I don’t see many Black Swallowtails in our yard as they are more of an edge species. There are plenty at work, especially late in the summer, due to the abundance of one of the host plants, Golden Alexander. They are smaller than Eastern Tiger Swallowtails and tend to have a bold yellow stripe (males). Females look similar to black morph Eastern Tiger females, but they are smaller and the orange spot at the base of the hind wings has a dark spot in the center.
One day I looked out and saw a very active swallowtail with yellow under its wings feeding on the Joe-Pye-Weed. I recognized it as a Giant Swallowtail (Papilio cresphontes).
Ironically, it was almost exactly a year ago that I saw my first Giant Swallowtail in Chatham County.

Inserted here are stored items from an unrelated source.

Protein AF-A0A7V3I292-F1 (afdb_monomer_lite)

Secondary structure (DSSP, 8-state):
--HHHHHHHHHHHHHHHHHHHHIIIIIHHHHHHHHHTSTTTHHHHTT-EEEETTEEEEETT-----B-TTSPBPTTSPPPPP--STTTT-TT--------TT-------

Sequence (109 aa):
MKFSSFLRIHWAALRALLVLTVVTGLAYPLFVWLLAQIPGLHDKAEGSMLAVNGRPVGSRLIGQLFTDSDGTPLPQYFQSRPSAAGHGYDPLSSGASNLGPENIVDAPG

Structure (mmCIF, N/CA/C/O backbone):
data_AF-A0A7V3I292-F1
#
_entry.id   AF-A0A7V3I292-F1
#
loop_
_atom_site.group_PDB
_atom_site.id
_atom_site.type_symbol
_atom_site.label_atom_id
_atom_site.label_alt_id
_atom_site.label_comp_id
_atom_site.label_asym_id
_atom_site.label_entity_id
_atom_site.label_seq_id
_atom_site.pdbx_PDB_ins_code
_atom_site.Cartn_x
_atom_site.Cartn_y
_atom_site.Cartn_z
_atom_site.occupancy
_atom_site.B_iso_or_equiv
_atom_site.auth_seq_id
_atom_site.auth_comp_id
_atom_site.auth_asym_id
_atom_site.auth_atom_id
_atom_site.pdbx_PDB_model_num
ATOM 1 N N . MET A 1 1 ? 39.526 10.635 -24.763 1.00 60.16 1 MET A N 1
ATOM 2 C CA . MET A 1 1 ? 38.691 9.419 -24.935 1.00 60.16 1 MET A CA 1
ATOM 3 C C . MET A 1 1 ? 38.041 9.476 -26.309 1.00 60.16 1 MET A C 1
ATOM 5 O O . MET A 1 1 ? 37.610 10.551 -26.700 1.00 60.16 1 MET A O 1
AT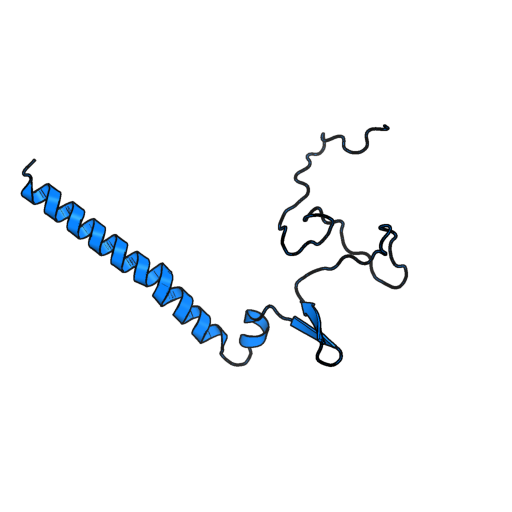OM 9 N N . LYS A 1 2 ? 38.012 8.380 -27.077 1.00 81.50 2 LYS A N 1
ATOM 10 C CA . LYS A 1 2 ? 37.419 8.397 -28.426 1.00 81.50 2 LYS A CA 1
ATOM 11 C C . LYS A 1 2 ? 35.894 8.556 -28.304 1.00 81.50 2 LYS A C 1
ATOM 13 O O . LYS A 1 2 ? 35.263 7.736 -27.643 1.00 81.50 2 LYS A O 1
ATOM 18 N N . PHE A 1 3 ? 35.316 9.580 -28.939 1.00 80.94 3 PHE A N 1
ATOM 19 C CA . PHE A 1 3 ? 33.871 9.889 -28.917 1.00 80.94 3 PHE A CA 1
ATOM 20 C C . PHE A 1 3 ? 32.992 8.669 -29.265 1.00 80.94 3 PHE A C 1
ATOM 22 O O . PHE A 1 3 ? 31.967 8.423 -28.636 1.00 80.94 3 PHE A O 1
ATOM 29 N N . SER A 1 4 ? 33.467 7.824 -30.183 1.00 84.12 4 SER A N 1
ATOM 30 C CA . SER A 1 4 ? 32.839 6.545 -30.543 1.00 84.12 4 SER A CA 1
ATOM 31 C C . SER A 1 4 ? 32.678 5.574 -29.358 1.00 84.12 4 SER A C 1
ATOM 33 O O . SER A 1 4 ? 31.616 4.972 -29.188 1.00 84.12 4 SER A O 1
ATOM 35 N N . SER A 1 5 ? 33.690 5.450 -28.493 1.00 86.31 5 SER A N 1
ATOM 36 C CA . SER A 1 5 ? 33.621 4.581 -27.310 1.00 86.31 5 SER A CA 1
ATOM 37 C C . SER A 1 5 ? 32.625 5.108 -26.278 1.00 86.31 5 SER A C 1
ATOM 39 O O . SER A 1 5 ? 31.901 4.320 -25.676 1.00 86.31 5 SER A O 1
ATOM 41 N N . PHE A 1 6 ? 32.562 6.433 -26.106 1.00 90.00 6 PHE A N 1
ATOM 42 C CA . PHE A 1 6 ? 31.605 7.086 -25.213 1.00 90.00 6 PHE A CA 1
ATOM 43 C C . PHE A 1 6 ? 30.162 6.807 -25.654 1.00 90.00 6 PHE A C 1
ATOM 45 O O . PHE A 1 6 ? 29.367 6.312 -24.856 1.00 90.00 6 PHE A O 1
ATOM 52 N N . LEU A 1 7 ? 29.847 7.019 -26.937 1.00 92.12 7 LEU A N 1
ATOM 53 C CA . LEU A 1 7 ? 28.506 6.795 -27.482 1.00 92.12 7 LEU A CA 1
ATOM 54 C C . LEU A 1 7 ? 28.058 5.329 -27.361 1.00 92.12 7 LEU A C 1
ATOM 56 O O . LEU A 1 7 ? 26.927 5.053 -26.965 1.00 92.12 7 LEU A O 1
ATOM 60 N N . ARG A 1 8 ? 28.958 4.374 -27.635 1.00 93.62 8 ARG A N 1
ATOM 61 C CA . ARG A 1 8 ? 28.657 2.937 -27.543 1.00 93.62 8 ARG A CA 1
ATOM 62 C C . ARG A 1 8 ? 28.278 2.500 -26.124 1.00 93.62 8 ARG A C 1
ATOM 64 O O . ARG A 1 8 ? 27.351 1.711 -25.964 1.00 93.62 8 ARG A O 1
ATOM 71 N N . ILE A 1 9 ? 28.990 2.996 -25.110 1.00 94.81 9 ILE A N 1
ATOM 72 C CA . ILE A 1 9 ? 28.749 2.633 -23.704 1.00 94.81 9 ILE A CA 1
ATOM 73 C C . ILE A 1 9 ? 27.403 3.186 -23.226 1.00 94.81 9 ILE A C 1
ATOM 75 O O . ILE A 1 9 ? 26.606 2.439 -22.665 1.00 94.81 9 ILE A O 1
ATOM 79 N N . HIS A 1 10 ? 27.114 4.459 -23.503 1.00 95.69 10 HIS A N 1
ATOM 80 C CA . HIS A 1 10 ? 25.855 5.084 -23.082 1.00 95.69 10 HIS A CA 1
ATOM 81 C C . HIS A 1 10 ? 24.645 4.458 -23.778 1.00 95.69 10 HIS A C 1
ATOM 83 O O . HIS A 1 10 ? 23.603 4.269 -23.159 1.00 95.69 10 HIS A O 1
ATOM 89 N N . TRP A 1 11 ? 24.793 4.058 -25.041 1.00 96.56 11 TRP A N 1
ATOM 90 C CA . TRP A 1 11 ? 23.746 3.341 -25.759 1.00 96.56 11 TRP A CA 1
ATOM 91 C C . TRP A 1 11 ? 23.467 1.948 -25.178 1.00 96.56 11 TRP A C 1
ATOM 93 O O . TRP A 1 11 ? 22.308 1.564 -25.024 1.00 96.56 11 TRP A O 1
ATOM 103 N N . ALA A 1 12 ? 24.512 1.198 -24.813 1.00 96.75 12 ALA A N 1
ATOM 104 C CA . ALA A 1 12 ? 24.350 -0.083 -24.128 1.00 96.75 12 ALA A CA 1
ATOM 105 C C . ALA A 1 12 ? 23.666 0.090 -22.760 1.00 96.75 12 ALA A C 1
ATOM 107 O O . ALA A 1 12 ? 22.747 -0.663 -22.443 1.00 96.75 12 ALA A O 1
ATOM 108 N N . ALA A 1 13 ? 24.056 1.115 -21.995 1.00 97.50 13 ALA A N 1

They are large (North America’s largest butterfly) and very active butterflies, making a spread wing shot somewhat difficult.

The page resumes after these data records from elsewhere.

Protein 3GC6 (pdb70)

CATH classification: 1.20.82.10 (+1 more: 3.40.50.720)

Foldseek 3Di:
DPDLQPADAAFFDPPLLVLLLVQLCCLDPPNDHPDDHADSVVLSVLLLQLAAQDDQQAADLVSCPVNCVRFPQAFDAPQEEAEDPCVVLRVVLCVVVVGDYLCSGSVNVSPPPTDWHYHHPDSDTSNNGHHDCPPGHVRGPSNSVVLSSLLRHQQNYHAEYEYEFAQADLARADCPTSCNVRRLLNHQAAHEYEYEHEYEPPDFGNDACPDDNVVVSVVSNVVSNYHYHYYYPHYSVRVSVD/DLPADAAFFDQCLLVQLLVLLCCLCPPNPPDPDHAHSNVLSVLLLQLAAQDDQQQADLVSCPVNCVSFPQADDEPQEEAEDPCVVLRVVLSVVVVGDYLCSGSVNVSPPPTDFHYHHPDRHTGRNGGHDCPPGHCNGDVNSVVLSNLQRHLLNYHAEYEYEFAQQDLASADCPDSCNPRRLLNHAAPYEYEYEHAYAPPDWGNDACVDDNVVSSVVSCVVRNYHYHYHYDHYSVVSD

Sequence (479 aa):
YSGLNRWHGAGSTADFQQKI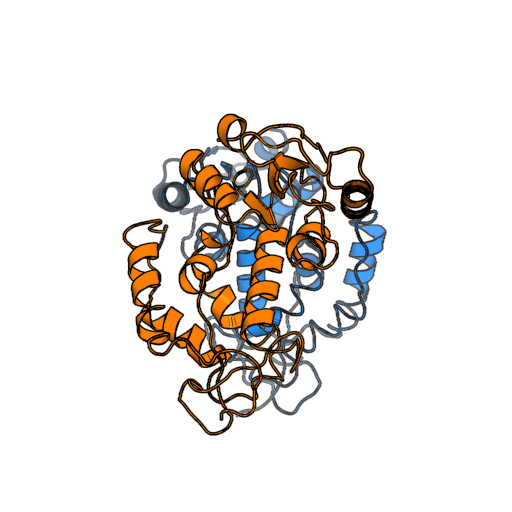IIQERCDTYTQTIRPGSRSRNCQAIRRQAFMSSAFISSKDPCKATKEDYNSSLIINLAPPTTVPCGQQVFWSKTKELAHEYAKRRRLMTLEDTLLGYLADGLRRWCGEPGSSSDLNIWSCPDWRKDCRTNYLSVFWEVLSERFAESACNTVRVVVLNGSLENAFDSSMMSIFGRVQAPNLRPQVELEAWLVHDTGKPPSDSCSSGSSIRKLKSSILDGRNVKFRRCMMDNLSRDQFLQRRLNRWHGAGSTADFQKIIIQERCDTYTQTTIRRPGSRSRNCQAIRQAFMSAFISKDPCKATKEEDYNSLINLAPPTVPCGQQVFWSKTKKELAHEYAKRRRLMMTLEDTLLGYLADGLRWCGEPGSSDLLNIWSCPDWRKDCRTNYLSVFWEVLSERFAESACNTVRVVLNGSLENAFDSSMSIFGRVQAPNLRPQVELEAWLVHDTGKPPSDSCSGSSIRKLKSILDGRNVKFRRCMMDNLSRDQFL

Organism: Bos taurus (NCBI:txid9913)

Secondary structure (DSSP, 8-state):
--STT-SSEEPPPTTHHHHHHHHHHHIIIIIS-SSPP--HHHHHHHHHHHHTTS-TT---GGGGHHHHHHS-----TT-BEEEES-HHHHHHHHHHHT-B-GGGSHHHHHHTT------TT-SS---SEE--TTTT-S--HHHHHHHHHHHHHHHT--SEEEEEEETTSS-S--TTSHIIIIIGGGPPTT-EEEEEEEE-TTS--S--TTSHHHHHHHHHHHHTT-EEEEEEEEEHHHHHT-/---SSEE---TTHHHHHHHHHHIIIIII---SS---HHHHHHHHHHHHTTS-TT---GGGGHHHHHHS-----TT-BEEEES-HHHHHHHHHHHT-B-GGGSHHHHHHTT------TT-SS---SEE--TTTT-SSSHHHHHHHHHHHHHHHT--SEEEEEEETTSS-S--TTSHIIIIIGGGPPTT-EEEEEEEE-TTS--S--TTSHHHHHHHHHHHHHT-EEEEEEEEEHHHH-

Radius of gyration: 24.3 Å; Cα contacts (8 Å, |Δi|>4): 1044; chains: 2; bounding box: 49×64×77 Å

B-factor: mean 7.77, std 4.72, range [3.19, 86.07]

Structure (mmCIF, N/CA/C/O backbone):
data_3GC6
#
_entry.id   3GC6
#
_cell.length_a   47.033
_cell.length_b   80.164
_cell.length_c   152.536
_cell.angle_alpha   90.00
_cell.angle_beta   90.00
_cell.angle_gamma   90.00
#
_symmetry.space_group_name_H-M   'P 21 21 21'
#
loop_
_entity.id
_entity.type
_entity.pdbx_description
1 polymer 'Ecto-NAD+ glycohydrolase (CD38 molecule)'
2 branched 2-acetamido-2-deoxy-beta-D-glucopyranose-(1-4)-2-acetamido-2-deoxy-beta-D-glucopyranose
3 non-polymer 'SULFATE ION'
4 water water
#
loop_
_atom_site.group_PDB
_atom_site.id
_atom_site.type_symbol
_atom_site.label_atom_id
_atom_site.label_alt_id
_atom_site.label_comp_id
_atom_site.label_asym_id
_atom_site.label_entity_id
_atom_site.label_seq_id
_atom_site.pdbx_PDB_ins_code
_atom_site.Cartn_x
_atom_site.Cartn_y
_atom_site.Cartn_z
_atom_site.occupancy
_atom_site.B_iso_or_equiv
_atom_site.auth_seq_id
_atom_site.auth_comp_id
_atom_site.auth_asym_id
_atom_site.auth_atom_id
_atom_site.pdbx_PDB_model_num
ATOM 1 N N . TYR A 1 5 ? 14.437 -14.989 54.301 1.00 8.82 36 TYR A N 1
ATOM 2 C CA . TYR A 1 5 ? 13.236 -14.768 53.450 1.00 8.88 36 TYR A CA 1
ATOM 3 C C . TYR A 1 5 ? 13.626 -14.554 51.988 1.00 8.74 36 TYR A C 1
ATOM 4 O O . TYR A 1 5 ? 14.551 -13.790 51.692 1.00 8.93 36 TYR A O 1
ATOM 13 N N . SER A 1 6 ? 12.904 -15.208 51.073 1.00 8.50 37 SER A N 1
ATOM 14 C CA . SER A 1 6 ? 13.192 -15.087 49.643 1.00 8.23 37 SER A CA 1
ATOM 15 C C . SER A 1 6 ? 11.918 -15.011 48.794 1.00 8.21 37 SER A C 1
ATOM 16 O O . SER A 1 6 ? 11.953 -15.330 47.599 1.00 8.46 37 SER A O 1
ATOM 19 N N . GLY A 1 7 ? 10.819 -14.533 49.382 1.00 7.95 38 GLY A N 1
ATOM 20 C CA . GLY A 1 7 ? 9.517 -14.504 48.685 1.00 7.13 38 GLY A CA 1
ATOM 21 C C . GLY A 1 7 ? 9.184 -13.245 47.866 1.00 6.55 38 GLY A C 1
ATOM 22 O O . GLY A 1 7 ? 10.069 -12.471 47.495 1.00 6.35 38 GLY A O 1
ATOM 23 N N . LEU A 1 8 ? 7.892 -13.040 47.592 1.00 6.16 39 LEU A N 1
ATOM 24 C CA . LEU A 1 8 ? 7.457 -11.922 46.713 1.00 5.75 39 LEU A CA 1
ATOM 25 C C . LEU A 1 8 ? 7.727 -10.529 47.275 1.00 5.40 39 LEU A C 1
ATOM 26 O O . LEU A 1 8 ? 7.780 -9.539 46.529 1.00 4.89 39 LEU A O 1
ATOM 31 N N . ASN A 1 9 ? 7.890 -10.450 48.589 1.00 5.24 40 ASN A N 1
ATOM 32 C CA . ASN A 1 9 ? 8.105 -9.165 49.223 1.00 5.18 40 ASN A CA 1
ATOM 33 C C . ASN A 1 9 ? 9.579 -8.862 49.464 1.00 5.19 40 ASN A C 1
ATOM 34 O O . ASN A 1 9 ? 9.897 -7.969 50.232 1.00 5.23 40 ASN A O 1
ATOM 39 N N . ARG A 1 10 ? 10.479 -9.587 48.794 1.00 5.23 41 ARG A N 1
ATOM 40 C CA . ARG A 1 10 ? 11.909 -9.466 49.052 1.00 5.17 41 ARG A CA 1
ATOM 41 C C . ARG A 1 10 ? 12.560 -8.179 48.548 1.00 5.12 41 ARG A C 1
ATOM 42 O O . ARG A 1 10 ? 13.679 -7.838 48.971 1.00 5.15 41 ARG A O 1
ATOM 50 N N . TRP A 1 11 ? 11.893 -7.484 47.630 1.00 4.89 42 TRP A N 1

Pipevine Swallowtail (Battus philenor). Males (photo above) have a brilliant iridescent blue-green color on the hind wings. Females are duller. This species is an irregular visitor to our yard but is easily recognized by its fluttering feeding styles compared to most other swallowtails. Spicebush swallowtails are also active feeders, but appear much larger than Pipevines. As caterpillars, this species sequesters toxins from their host plants (pipevine and Virginia Snakeroot) which are transferred to the adult, giving them some protection from hungry birds and other predators.
My favorite butterfly, the Zebra Swallowtail (Eurytides marcellus). These beauties are found in areas near their host plant, pawpaw. Freshly emerged specimens often have hints of blue on their wings.
Often mistaken for one of our four dark-colored swallowtails, the beautiful Red-spotted Purple (Limenitis arthemis astyanax) is believed to be another mimic of the unpalatable Pipevine Swallowtail. It has iridescent blue hind wings, lacks the wing tails, and has blue dashes or spots along the wing margins. This species is very common in our woods where its host plant, Black Cherry, is abundant.
Many butterflies are now showing signs of aging and the hazards of life in the wild. This male Eastern Tiger Swallowtail is missing part of one hind wing, perhaps a victim of a missed attack by a bird or mantis.
Birds are major predators of the larval stages of butterflies, but I have not seen much depredation on adult butterflies, especially of our larger swallowtail species. On two occasions, we have seen flycatchers like Eastern Wood-peewees and this Great Crested Flycatcher snag a butterfly in flight.
Large Robberflies are reaching their peak population about now and I have seen them hit some of the swallowtails that were nectaring at flowers, but have only seen one actually carry a large butterfly off to feed on it. This one has a large Carpenter Bee as its meal.
Large spiders (large orb weavers) are major predators of swallowtails in our yard. I do see the butterflies occasionally escape once they hit a web, but we also see many wrapped in silk in the many webs that dot or yard.
Another important predator of large butterflies are the praying mantids, especially the introduced Chinese Mantis. They wait near flower heads and lunge and grab the butterflies. They must be difficult to see as I have watched butterflies forage on the same flower that has a mantis feeding on one of their cousins.